Russia bans prisoners from swearing: Convicts barred from using profanity-laden criminal slang known as fenya

Russia’s Ministry of Justice has issued a bizarre new diktat barring prisoners from swearing while incarcerated at pre-trial detention centres.

The Moscow-based Inferfax news agency reported that a profanity-laden prison slang known as fenya is now prohibited, although it wasn’t clear what punishments convicts would face if they continued cursing. 

The decree is in keeping with Vladimir Putin’s hatred for swearing, which last year saw him ban all profanity on Russian TV, film, theatre and newspapers.  Those moves were widely interpreted as Putin’s attempt to encourage Russians to adopt family values influenced by Russian Orthodox Christianity

The latest ban is not Putin’s first attempt to stamp out fenya. In 2013 prison guards were barred from using the decades-old criminal slang, which the Ministry of Justice described as being “threatening”, “insulting” and “defamatory”.

A 2002 report in The Moscow Times revealed how fenya had been in existence for at least several decades, although its origins remained a mystery.

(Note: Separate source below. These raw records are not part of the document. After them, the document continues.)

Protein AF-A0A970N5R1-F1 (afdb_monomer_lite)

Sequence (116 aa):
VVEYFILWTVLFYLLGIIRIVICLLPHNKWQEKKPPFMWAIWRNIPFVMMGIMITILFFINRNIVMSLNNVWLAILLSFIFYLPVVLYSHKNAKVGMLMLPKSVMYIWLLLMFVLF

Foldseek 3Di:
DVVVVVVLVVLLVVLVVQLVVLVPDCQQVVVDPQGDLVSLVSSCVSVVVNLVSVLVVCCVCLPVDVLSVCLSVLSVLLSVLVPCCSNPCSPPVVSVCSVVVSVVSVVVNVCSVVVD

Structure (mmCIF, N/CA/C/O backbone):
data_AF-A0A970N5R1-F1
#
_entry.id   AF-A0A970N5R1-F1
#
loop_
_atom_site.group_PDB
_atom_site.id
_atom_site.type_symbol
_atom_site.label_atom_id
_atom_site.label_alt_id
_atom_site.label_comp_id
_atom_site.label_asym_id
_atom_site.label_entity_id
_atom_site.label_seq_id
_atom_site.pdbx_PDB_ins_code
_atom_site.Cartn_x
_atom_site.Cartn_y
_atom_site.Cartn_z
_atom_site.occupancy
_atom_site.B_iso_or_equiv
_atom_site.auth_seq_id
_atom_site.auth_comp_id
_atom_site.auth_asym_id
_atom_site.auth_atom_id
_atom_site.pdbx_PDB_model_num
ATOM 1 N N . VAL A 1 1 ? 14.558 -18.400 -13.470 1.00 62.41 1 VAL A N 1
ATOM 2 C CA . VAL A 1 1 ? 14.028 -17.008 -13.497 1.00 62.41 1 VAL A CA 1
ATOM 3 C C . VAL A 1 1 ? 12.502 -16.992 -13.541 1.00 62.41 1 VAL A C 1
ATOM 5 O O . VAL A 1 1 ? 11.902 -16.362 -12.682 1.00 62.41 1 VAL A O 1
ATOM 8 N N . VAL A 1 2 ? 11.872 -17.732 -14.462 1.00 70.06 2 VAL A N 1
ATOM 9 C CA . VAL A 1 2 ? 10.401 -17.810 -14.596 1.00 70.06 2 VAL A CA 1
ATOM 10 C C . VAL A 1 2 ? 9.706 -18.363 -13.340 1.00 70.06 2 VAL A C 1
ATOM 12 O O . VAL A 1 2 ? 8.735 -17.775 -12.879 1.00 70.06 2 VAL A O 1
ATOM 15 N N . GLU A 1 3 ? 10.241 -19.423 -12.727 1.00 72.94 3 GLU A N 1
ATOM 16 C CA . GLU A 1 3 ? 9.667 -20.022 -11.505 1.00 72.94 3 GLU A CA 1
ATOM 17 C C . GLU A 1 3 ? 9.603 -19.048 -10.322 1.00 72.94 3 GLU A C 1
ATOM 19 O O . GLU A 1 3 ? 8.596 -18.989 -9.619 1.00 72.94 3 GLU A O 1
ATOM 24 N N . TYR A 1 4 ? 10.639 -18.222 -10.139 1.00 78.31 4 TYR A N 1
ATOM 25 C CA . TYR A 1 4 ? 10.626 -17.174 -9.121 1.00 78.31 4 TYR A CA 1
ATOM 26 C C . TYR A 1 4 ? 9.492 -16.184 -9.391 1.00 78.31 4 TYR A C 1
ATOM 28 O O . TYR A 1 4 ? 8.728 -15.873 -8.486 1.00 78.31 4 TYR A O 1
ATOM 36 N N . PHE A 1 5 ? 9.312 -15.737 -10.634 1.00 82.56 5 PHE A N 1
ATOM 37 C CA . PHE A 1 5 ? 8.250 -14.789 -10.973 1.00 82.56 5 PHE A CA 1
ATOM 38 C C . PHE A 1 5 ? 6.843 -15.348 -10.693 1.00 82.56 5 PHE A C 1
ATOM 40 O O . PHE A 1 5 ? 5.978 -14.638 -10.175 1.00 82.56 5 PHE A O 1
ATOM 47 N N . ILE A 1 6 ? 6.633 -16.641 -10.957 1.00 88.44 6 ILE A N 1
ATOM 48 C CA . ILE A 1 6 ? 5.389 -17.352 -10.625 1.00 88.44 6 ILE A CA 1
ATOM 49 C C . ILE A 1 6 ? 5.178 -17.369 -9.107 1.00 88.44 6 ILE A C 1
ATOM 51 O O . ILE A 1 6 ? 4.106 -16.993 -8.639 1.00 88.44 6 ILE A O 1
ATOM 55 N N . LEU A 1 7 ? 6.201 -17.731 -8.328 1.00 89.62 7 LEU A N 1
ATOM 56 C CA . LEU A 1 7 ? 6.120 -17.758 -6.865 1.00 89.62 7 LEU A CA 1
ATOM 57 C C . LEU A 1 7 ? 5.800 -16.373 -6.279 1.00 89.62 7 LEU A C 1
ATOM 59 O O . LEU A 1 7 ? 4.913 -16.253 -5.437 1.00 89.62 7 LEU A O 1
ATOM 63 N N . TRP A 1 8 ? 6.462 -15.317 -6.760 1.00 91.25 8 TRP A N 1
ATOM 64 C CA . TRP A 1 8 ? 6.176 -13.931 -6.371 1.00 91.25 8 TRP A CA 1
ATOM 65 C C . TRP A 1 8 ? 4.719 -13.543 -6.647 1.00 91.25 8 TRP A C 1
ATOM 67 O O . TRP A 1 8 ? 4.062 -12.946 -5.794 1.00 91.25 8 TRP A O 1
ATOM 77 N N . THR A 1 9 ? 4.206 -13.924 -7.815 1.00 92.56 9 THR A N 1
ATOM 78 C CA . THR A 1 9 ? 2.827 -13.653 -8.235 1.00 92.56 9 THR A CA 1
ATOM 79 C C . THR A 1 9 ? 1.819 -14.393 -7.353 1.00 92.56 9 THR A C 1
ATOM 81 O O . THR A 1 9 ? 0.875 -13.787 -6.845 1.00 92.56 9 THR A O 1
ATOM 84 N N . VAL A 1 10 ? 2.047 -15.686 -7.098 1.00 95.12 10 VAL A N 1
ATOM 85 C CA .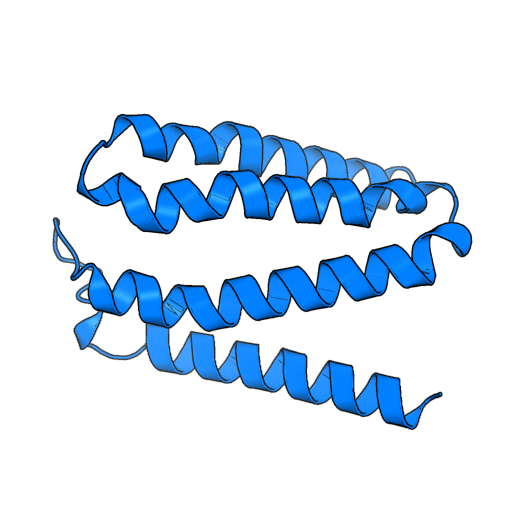 VAL A 1 10 ? 1.202 -16.507 -6.214 1.00 95.12 10 VAL A CA 1
ATOM 86 C C . VAL A 1 10 ? 1.182 -15.937 -4.795 1.00 95.12 10 VAL A C 1
ATOM 88 O O . VAL A 1 10 ? 0.106 -15.766 -4.224 1.00 95.12 10 VAL A O 1
ATOM 91 N N . LEU A 1 11 ? 2.346 -15.585 -4.240 1.00 95.38 11 LEU A N 1
ATOM 92 C CA . LEU A 1 11 ? 2.448 -14.973 -2.913 1.00 95.38 11 LEU A CA 1
ATOM 93 C C . LEU A 1 11 ? 1.703 -13.637 -2.841 1.00 95.38 11 LEU A C 1
ATOM 95 O O . LEU A 1 11 ? 0.997 -13.378 -1.866 1.00 95.38 11 LEU A O 1
ATOM 99 N N . PHE A 1 12 ? 1.820 -12.806 -3.878 1.00 95.88 12 PHE A N 1
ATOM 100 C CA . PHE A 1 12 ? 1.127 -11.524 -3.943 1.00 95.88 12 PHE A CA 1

“Fenya is the language of the camps and prisons. Developed over decades, it is made up of thousands of words and expressions that describe everything from a corpse [zhmurik] to a scam [kinut],” the report says.

“As the zeks [prisoners] left the zone, they took their language with them, and fenya has infiltrated standard Russian to the point that many speakers don't even know the unsavory derivations of the words they are using,” it adds.